■ Task brief: Find the line with "ATOM 58 N N" in the entries below. Repeat it, every following line, and the line with "ATOM 81 O O", exactly and with nothing added.

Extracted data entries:
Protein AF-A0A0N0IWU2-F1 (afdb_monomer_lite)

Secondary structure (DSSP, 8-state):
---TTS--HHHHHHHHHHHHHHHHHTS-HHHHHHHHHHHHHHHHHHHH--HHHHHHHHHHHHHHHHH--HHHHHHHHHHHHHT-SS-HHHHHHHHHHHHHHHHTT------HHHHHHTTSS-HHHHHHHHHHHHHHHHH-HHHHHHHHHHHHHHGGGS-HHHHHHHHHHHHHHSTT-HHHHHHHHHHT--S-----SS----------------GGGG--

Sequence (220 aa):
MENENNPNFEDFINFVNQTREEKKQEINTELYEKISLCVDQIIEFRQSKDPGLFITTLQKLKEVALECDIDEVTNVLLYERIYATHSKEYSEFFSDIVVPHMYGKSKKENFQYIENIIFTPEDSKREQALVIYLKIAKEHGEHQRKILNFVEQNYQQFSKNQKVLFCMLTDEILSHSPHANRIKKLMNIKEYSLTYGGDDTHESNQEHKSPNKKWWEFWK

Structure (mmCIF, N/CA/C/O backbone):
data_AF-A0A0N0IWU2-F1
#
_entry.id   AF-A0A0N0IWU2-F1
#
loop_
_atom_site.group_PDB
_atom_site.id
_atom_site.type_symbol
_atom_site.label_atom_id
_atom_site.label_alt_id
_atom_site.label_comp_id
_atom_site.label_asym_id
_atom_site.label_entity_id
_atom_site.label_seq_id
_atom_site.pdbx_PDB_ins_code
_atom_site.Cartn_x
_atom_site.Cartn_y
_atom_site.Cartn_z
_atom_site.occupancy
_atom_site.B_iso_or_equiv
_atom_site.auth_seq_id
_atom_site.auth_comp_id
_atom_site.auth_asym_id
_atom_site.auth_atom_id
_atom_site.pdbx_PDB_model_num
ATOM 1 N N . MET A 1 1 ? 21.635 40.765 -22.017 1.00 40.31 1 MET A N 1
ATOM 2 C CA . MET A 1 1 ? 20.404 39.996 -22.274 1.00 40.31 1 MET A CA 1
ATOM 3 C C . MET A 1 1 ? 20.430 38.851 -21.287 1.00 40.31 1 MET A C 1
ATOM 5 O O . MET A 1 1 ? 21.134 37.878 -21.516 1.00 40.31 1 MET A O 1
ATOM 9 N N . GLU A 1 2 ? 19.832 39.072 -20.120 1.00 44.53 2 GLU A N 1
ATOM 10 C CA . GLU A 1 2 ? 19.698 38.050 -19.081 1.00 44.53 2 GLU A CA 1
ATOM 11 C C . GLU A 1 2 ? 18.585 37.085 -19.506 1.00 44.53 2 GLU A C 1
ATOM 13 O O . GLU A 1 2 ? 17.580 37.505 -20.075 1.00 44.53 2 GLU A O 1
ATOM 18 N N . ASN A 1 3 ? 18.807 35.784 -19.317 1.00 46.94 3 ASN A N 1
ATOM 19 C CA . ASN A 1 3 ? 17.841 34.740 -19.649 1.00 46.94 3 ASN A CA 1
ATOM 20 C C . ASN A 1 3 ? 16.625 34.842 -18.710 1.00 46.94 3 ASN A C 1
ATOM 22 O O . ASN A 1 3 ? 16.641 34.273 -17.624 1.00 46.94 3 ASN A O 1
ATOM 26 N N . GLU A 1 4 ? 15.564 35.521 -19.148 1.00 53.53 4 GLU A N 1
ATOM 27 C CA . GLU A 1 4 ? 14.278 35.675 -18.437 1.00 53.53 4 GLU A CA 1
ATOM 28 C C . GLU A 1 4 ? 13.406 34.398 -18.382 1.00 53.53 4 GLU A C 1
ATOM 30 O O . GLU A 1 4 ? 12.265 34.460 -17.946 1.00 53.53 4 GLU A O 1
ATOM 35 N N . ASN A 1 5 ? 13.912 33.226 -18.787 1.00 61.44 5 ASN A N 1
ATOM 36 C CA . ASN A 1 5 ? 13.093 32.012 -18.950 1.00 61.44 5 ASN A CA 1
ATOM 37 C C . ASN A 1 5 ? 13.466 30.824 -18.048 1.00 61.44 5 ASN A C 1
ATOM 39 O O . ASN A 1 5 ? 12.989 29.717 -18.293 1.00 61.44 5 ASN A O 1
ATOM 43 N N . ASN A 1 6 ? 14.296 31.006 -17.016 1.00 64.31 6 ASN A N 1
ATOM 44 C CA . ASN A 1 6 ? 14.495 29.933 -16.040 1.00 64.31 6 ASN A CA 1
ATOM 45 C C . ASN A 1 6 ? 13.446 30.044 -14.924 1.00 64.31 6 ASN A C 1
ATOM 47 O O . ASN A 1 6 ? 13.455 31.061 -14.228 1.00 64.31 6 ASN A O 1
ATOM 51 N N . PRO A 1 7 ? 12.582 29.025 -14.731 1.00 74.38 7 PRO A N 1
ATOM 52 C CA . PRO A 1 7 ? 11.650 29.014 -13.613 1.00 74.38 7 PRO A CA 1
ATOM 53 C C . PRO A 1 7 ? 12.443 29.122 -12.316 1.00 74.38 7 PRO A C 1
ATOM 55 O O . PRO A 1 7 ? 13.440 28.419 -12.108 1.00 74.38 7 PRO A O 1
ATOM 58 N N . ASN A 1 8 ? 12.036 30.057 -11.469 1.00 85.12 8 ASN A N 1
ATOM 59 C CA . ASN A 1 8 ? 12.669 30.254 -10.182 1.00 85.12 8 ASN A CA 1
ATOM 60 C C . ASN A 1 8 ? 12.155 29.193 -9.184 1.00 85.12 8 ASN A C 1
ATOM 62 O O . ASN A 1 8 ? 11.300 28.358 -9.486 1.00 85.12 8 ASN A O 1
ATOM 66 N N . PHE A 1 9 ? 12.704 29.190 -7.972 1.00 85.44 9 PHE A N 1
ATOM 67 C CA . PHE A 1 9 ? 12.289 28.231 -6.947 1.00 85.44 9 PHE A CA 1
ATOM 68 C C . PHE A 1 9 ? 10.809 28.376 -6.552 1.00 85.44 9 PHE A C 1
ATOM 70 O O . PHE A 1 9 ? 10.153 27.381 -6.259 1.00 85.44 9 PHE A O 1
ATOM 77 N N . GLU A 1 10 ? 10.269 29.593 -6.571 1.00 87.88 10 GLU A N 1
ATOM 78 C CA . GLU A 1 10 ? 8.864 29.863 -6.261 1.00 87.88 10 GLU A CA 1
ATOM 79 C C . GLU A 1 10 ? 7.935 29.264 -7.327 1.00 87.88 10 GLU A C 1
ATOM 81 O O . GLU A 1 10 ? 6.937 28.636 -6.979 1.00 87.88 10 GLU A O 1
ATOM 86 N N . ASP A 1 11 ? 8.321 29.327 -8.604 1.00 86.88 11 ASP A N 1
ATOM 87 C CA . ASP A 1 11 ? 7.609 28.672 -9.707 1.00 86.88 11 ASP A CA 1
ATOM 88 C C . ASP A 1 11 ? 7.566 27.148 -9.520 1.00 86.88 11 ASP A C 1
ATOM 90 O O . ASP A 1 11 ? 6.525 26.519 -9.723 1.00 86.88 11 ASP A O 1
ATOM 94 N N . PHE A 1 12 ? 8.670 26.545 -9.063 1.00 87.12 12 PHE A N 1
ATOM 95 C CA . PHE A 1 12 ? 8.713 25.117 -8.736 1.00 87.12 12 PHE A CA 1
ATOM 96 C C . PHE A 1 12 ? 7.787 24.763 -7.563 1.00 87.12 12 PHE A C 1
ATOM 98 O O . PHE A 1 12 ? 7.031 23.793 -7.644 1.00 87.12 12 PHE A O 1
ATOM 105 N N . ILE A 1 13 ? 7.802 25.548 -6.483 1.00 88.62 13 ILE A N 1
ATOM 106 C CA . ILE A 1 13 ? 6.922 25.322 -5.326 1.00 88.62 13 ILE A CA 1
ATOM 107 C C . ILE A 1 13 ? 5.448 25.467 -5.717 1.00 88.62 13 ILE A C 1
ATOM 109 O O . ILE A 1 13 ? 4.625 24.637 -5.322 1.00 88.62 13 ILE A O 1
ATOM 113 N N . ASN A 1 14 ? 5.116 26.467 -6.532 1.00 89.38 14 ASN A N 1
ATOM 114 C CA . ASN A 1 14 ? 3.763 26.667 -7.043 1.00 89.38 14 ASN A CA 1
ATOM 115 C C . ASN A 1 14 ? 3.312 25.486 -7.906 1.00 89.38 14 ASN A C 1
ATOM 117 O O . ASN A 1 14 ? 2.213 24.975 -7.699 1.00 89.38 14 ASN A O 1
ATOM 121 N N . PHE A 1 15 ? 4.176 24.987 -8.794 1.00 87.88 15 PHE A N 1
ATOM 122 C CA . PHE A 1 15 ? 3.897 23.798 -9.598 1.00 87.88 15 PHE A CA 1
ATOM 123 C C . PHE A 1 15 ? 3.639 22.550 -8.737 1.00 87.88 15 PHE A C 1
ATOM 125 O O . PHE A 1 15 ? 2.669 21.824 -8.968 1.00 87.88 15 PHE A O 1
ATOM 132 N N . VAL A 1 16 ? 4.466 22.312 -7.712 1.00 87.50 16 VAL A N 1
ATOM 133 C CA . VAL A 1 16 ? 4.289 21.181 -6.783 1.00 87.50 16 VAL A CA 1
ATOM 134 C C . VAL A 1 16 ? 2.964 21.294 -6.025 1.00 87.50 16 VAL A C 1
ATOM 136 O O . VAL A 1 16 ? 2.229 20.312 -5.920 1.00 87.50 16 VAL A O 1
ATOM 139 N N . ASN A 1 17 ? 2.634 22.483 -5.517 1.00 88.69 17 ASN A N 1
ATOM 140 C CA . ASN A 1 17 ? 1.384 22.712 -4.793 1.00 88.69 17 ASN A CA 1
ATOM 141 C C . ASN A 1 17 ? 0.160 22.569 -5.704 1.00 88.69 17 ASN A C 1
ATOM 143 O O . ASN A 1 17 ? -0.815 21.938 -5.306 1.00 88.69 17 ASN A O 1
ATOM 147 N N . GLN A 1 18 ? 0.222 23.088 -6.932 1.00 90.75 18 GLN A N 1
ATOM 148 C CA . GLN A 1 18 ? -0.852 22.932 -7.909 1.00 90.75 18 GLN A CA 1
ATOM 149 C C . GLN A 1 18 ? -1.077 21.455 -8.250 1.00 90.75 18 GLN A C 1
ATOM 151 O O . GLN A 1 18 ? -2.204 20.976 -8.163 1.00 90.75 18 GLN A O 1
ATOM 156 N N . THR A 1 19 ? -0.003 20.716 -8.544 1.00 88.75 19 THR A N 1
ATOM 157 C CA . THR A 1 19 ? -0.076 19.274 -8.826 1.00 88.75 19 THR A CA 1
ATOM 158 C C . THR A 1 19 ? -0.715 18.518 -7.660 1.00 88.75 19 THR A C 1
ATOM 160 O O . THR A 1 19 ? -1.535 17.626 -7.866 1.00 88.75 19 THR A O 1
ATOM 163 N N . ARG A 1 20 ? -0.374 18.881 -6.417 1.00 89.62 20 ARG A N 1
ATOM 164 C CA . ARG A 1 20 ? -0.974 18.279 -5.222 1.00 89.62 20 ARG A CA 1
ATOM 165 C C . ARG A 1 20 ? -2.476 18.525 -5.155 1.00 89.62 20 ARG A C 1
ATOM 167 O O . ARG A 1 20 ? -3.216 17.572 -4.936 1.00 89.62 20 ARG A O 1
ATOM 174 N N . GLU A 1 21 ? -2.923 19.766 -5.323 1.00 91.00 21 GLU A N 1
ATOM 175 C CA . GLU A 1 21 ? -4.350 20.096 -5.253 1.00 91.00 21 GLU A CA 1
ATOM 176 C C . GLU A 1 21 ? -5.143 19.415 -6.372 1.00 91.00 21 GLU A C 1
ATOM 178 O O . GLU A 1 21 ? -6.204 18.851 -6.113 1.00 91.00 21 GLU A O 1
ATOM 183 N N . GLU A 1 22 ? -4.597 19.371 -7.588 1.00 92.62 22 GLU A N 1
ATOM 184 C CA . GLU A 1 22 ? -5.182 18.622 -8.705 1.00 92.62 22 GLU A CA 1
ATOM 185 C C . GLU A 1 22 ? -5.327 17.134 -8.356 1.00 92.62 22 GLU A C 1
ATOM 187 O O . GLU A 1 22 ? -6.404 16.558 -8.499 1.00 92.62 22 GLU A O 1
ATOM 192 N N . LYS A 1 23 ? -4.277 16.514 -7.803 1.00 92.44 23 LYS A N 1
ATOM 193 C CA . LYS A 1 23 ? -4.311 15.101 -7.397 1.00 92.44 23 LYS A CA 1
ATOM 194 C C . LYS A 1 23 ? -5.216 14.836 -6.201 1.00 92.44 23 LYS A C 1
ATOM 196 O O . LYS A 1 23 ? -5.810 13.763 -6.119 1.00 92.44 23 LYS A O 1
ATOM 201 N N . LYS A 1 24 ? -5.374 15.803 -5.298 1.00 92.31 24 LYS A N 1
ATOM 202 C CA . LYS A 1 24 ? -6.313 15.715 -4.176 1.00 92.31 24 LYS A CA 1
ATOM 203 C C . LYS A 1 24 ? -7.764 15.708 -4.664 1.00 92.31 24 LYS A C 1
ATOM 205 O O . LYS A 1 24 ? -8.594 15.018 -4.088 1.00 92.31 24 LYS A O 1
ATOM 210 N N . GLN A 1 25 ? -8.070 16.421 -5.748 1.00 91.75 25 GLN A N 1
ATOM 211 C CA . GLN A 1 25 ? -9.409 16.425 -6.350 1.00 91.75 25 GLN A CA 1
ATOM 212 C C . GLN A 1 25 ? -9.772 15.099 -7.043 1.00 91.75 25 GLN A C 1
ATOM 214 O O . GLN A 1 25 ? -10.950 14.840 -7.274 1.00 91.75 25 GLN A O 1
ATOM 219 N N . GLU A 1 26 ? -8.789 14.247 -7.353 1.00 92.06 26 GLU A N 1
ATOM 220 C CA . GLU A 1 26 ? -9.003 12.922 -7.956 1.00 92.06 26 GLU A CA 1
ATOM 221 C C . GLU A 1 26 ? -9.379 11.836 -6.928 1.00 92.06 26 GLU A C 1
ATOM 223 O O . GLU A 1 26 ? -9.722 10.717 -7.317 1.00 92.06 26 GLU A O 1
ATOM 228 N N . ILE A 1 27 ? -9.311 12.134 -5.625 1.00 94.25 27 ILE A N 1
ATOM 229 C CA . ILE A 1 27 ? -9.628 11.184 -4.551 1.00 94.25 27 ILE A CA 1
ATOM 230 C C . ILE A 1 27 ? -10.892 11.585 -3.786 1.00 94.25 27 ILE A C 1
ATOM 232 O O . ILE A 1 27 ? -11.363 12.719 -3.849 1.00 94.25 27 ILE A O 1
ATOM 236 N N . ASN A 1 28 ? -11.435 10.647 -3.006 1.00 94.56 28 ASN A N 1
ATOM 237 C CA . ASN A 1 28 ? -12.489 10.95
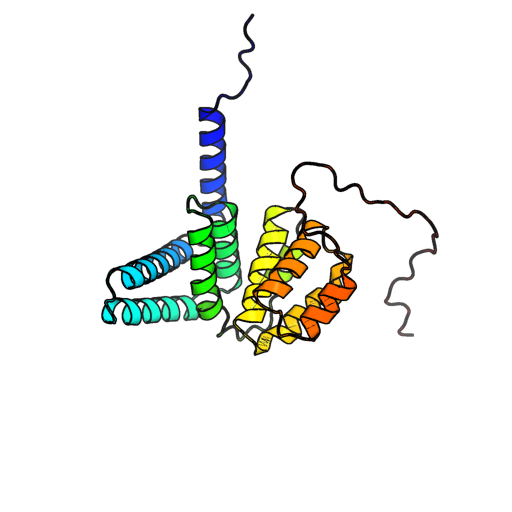4 -2.047 1.00 94.56 28 ASN A CA 1
ATOM 238 C C . ASN A 1 28 ? -11.899 11.773 -0.879 1.00 94.56 28 ASN A C 1
ATOM 240 O O . ASN A 1 28 ? -11.382 11.219 0.093 1.00 94.56 28 ASN A O 1
ATOM 244 N N . THR A 1 29 ? -11.950 13.101 -0.998 1.00 94.38 29 THR A N 1
ATOM 245 C CA . THR A 1 29 ? -11.385 14.034 -0.010 1.00 94.38 29 THR A CA 1
ATOM 246 C C . THR A 1 29 ? -12.029 13.898 1.366 1.00 94.38 29 THR A C 1
ATOM 248 O O . THR A 1 29 ? -11.329 13.979 2.370 1.00 94.38 29 THR A O 1
ATOM 251 N N . GLU A 1 30 ? -13.336 13.634 1.433 1.00 94.38 30 GLU A N 1
ATOM 252 C CA . GLU A 1 30 ? -14.030 13.442 2.711 1.00 94.38 30 GLU A CA 1
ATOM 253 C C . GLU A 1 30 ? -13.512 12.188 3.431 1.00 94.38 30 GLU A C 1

■ Solution to this exercise:
ATOM 58 N N . ASN A 1 8 ? 12.036 30.057 -11.469 1.00 85.12 8 ASN A N 1
ATOM 59 C CA . ASN A 1 8 ? 12.669 30.254 -10.182 1.00 85.12 8 ASN A CA 1
ATOM 60 C C . ASN A 1 8 ? 12.155 29.193 -9.184 1.00 85.12 8 ASN A C 1
ATOM 62 O O . ASN A 1 8 ? 11.300 28.358 -9.486 1.00 85.12 8 ASN A O 1
ATOM 66 N N . PHE A 1 9 ? 12.704 29.190 -7.972 1.00 85.44 9 PHE A N 1
ATOM 67 C CA . PHE A 1 9 ? 12.289 28.231 -6.947 1.00 85.44 9 PHE A CA 1
ATOM 68 C C . PHE A 1 9 ? 10.809 28.376 -6.552 1.00 85.44 9 PHE A C 1
ATOM 70 O O . PHE A 1 9 ? 10.153 27.381 -6.259 1.00 85.44 9 PHE A O 1
ATOM 77 N N . GLU A 1 10 ? 10.269 29.593 -6.571 1.00 87.88 10 GLU A N 1
ATOM 78 C CA . GLU A 1 10 ? 8.864 29.863 -6.261 1.00 87.88 10 GLU A CA 1
ATOM 79 C C . GLU A 1 10 ? 7.935 29.264 -7.327 1.00 87.88 10 GLU A C 1
ATOM 81 O O . GLU A 1 10 ? 6.937 28.636 -6.979 1.00 87.88 10 GLU A O 1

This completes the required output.